◆ About this exercise ◆
Repeat, word for word, all the data that follows, and exclude the pictures.

◆ Study material ◆
..........
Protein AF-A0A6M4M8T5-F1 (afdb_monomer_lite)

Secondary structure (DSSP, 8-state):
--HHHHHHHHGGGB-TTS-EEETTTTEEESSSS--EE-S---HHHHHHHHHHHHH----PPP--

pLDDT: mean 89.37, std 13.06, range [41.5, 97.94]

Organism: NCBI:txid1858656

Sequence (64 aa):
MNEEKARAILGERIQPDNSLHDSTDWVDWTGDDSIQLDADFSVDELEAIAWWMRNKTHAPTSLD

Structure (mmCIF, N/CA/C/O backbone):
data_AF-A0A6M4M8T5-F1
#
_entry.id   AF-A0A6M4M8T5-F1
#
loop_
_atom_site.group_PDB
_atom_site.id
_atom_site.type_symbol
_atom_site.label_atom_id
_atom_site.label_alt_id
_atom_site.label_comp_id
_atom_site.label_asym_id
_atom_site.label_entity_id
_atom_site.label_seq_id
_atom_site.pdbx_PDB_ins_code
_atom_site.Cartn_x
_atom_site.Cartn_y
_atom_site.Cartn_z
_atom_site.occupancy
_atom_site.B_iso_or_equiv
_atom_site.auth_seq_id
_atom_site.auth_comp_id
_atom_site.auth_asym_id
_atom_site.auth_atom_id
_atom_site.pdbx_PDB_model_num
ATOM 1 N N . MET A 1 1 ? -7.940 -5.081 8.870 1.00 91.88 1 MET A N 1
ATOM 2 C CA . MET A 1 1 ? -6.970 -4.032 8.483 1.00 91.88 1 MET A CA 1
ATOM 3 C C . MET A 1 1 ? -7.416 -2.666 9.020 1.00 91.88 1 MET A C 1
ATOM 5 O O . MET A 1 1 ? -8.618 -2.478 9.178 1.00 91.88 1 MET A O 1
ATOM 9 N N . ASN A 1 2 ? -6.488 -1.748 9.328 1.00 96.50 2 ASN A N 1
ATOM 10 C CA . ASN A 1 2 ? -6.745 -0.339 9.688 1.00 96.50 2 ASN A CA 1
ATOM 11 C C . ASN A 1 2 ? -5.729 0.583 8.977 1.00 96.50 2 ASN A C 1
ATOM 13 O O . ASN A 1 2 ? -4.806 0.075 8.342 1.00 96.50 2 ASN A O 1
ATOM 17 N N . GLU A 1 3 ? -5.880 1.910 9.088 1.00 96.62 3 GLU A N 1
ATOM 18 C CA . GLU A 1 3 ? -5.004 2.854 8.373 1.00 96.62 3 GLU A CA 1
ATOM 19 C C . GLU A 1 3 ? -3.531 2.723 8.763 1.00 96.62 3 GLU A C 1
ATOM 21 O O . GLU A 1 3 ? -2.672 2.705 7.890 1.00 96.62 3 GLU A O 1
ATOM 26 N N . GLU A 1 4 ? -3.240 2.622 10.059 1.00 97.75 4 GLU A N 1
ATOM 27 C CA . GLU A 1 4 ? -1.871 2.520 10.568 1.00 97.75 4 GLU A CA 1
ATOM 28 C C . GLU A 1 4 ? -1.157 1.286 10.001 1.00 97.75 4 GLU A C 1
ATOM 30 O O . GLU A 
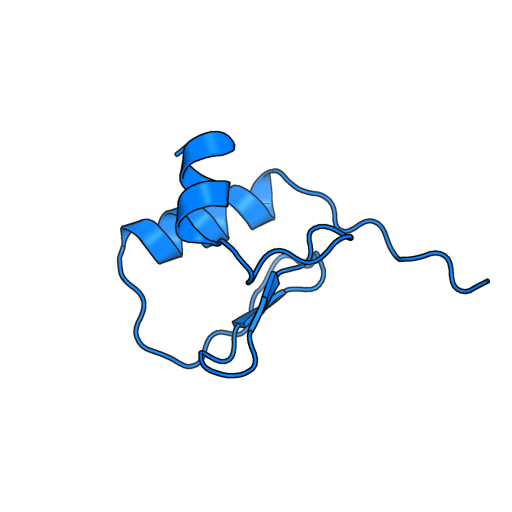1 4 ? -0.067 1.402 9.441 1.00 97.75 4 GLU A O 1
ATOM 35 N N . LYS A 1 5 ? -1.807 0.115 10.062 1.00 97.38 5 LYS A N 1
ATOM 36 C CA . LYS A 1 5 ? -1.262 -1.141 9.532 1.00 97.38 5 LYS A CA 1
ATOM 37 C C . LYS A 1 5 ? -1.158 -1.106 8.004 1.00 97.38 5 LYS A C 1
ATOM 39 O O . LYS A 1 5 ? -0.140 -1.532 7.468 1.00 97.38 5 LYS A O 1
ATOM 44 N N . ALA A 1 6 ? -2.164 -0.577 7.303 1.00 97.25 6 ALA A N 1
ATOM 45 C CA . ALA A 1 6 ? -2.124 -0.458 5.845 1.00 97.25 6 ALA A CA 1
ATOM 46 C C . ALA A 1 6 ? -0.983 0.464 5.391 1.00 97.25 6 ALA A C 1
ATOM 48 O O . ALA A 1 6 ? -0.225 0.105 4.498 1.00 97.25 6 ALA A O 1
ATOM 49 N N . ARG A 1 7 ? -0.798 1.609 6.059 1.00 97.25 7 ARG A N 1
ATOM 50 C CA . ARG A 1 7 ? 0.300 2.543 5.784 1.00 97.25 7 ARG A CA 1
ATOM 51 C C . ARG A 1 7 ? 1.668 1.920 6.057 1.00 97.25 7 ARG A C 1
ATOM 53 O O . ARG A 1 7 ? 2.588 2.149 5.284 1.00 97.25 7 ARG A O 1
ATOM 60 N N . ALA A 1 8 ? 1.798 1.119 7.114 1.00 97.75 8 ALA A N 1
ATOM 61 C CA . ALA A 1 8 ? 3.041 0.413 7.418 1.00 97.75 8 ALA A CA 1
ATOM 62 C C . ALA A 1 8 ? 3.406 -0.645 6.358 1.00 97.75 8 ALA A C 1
..........
◆ Answer space ◆
Protein AF-A0A6M4M8T5-F1 (afdb_monomer_lite)

Secondary structure (DSSP, 8-state):
--HHHHHHHHGGGB-TTS-EEETTTTEEESSSS--EE-S---HHHHHHHHHHHHH----PPP--

pLDDT: mean 89.37, std 13.06, range [41.5, 97.94]

Organism: NCBI:txid1858656

Sequence (64 aa):
MNEEKARAILGERIQPDNSLHDSTDWVDWTGDDSIQLDADFSVDELEAIAWWMRNKTHAPTSLD

Structure (mmCIF, N/CA/C/O backbone):
data_AF-A0A6M4M8T5-F1
#
_entry.id   AF-A0A6M4M8T5-F1
#
loop_
_atom_site.group_PDB
_atom_site.id
_atom_site.type_symbol
_atom_site.label_atom_id
_atom_site.label_alt_id
_atom_site.label_comp_id
_atom_site.label_asym_id
_atom_site.label_entity_id
_atom_site.label_seq_id
_atom_site.pdbx_PDB_ins_code
_atom_site.Cartn_x
_atom_site.Cartn_y
_atom_site.Cartn_z
_atom_site.occupancy
_atom_site.B_iso_or_equiv
_atom_site.auth_seq_id
_atom_site.auth_comp_id
_atom_site.auth_asym_id
_atom_site.auth_atom_id
_atom_site.pdbx_PDB_model_num
ATOM 1 N N . MET A 1 1 ? -7.940 -5.081 8.870 1.00 91.88 1 MET A N 1
ATOM 2 C CA . MET A 1 1 ? -6.970 -4.032 8.483 1.00 91.88 1 MET A CA 1
ATOM 3 C C . MET A 1 1 ? -7.416 -2.666 9.020 1.00 91.88 1 MET A C 1
ATOM 5 O O . MET A 1 1 ? -8.618 -2.478 9.178 1.00 91.88 1 MET A O 1
ATOM 9 N N . ASN A 1 2 ? -6.488 -1.748 9.328 1.00 96.50 2 ASN A N 1
ATOM 10 C CA . ASN A 1 2 ? -6.745 -0.339 9.688 1.00 96.50 2 ASN A CA 1
ATOM 11 C C . ASN A 1 2 ? -5.729 0.583 8.977 1.00 96.50 2 ASN A C 1
ATOM 13 O O . ASN A 1 2 ? -4.806 0.075 8.342 1.00 96.50 2 ASN A O 1
ATOM 17 N N . GLU A 1 3 ? -5.880 1.910 9.088 1.00 96.62 3 GLU A N 1
ATOM 18 C CA . GLU A 1 3 ? -5.004 2.854 8.373 1.00 96.62 3 GLU A CA 1
ATOM 19 C C . GLU A 1 3 ? -3.531 2.723 8.763 1.00 96.62 3 GLU A C 1
ATOM 21 O O . GLU A 1 3 ? -2.672 2.705 7.890 1.00 96.62 3 GLU A O 1
ATOM 26 N N . GLU A 1 4 ? -3.240 2.622 10.059 1.00 97.75 4 GLU A N 1
ATOM 27 C CA . GLU A 1 4 ? -1.871 2.520 10.568 1.00 97.75 4 GLU A CA 1
ATOM 28 C C . GLU A 1 4 ? -1.157 1.286 10.001 1.00 97.75 4 GLU A C 1
ATOM 30 O O . GLU A 
1 4 ? -0.067 1.402 9.441 1.00 97.75 4 GLU A O 1
ATOM 35 N N . LYS A 1 5 ? -1.807 0.115 10.062 1.00 97.38 5 LYS A N 1
ATOM 36 C CA . LYS A 1 5 ? -1.262 -1.141 9.532 1.00 97.38 5 LYS A CA 1
ATOM 37 C C . LYS A 1 5 ? -1.158 -1.106 8.004 1.00 97.38 5 LYS A C 1
ATOM 39 O O . LYS A 1 5 ? -0.140 -1.532 7.468 1.00 97.38 5 LYS A O 1
ATOM 44 N N . ALA A 1 6 ? -2.164 -0.577 7.303 1.00 97.25 6 ALA A N 1
ATOM 45 C CA . ALA A 1 6 ? -2.124 -0.458 5.845 1.00 97.25 6 ALA A CA 1
ATOM 46 C C . ALA A 1 6 ? -0.983 0.464 5.391 1.00 97.25 6 ALA A C 1
ATOM 48 O O . ALA A 1 6 ? -0.225 0.105 4.498 1.00 97.25 6 ALA A O 1
ATOM 49 N N . ARG A 1 7 ? -0.798 1.609 6.059 1.00 97.25 7 ARG A N 1
ATOM 50 C CA . ARG A 1 7 ? 0.300 2.543 5.784 1.00 97.25 7 ARG A CA 1
ATOM 51 C C . ARG A 1 7 ? 1.668 1.920 6.057 1.00 97.25 7 ARG A C 1
ATOM 53 O O . ARG A 1 7 ? 2.588 2.149 5.284 1.00 97.25 7 ARG A O 1
ATOM 60 N N . ALA A 1 8 ? 1.798 1.119 7.114 1.00 97.75 8 ALA A N 1
ATOM 61 C CA . ALA A 1 8 ? 3.041 0.413 7.418 1.00 97.75 8 ALA A CA 1
ATOM 62 C C . ALA A 1 8 ? 3.406 -0.645 6.358 1.00 97.75 8 ALA A C 1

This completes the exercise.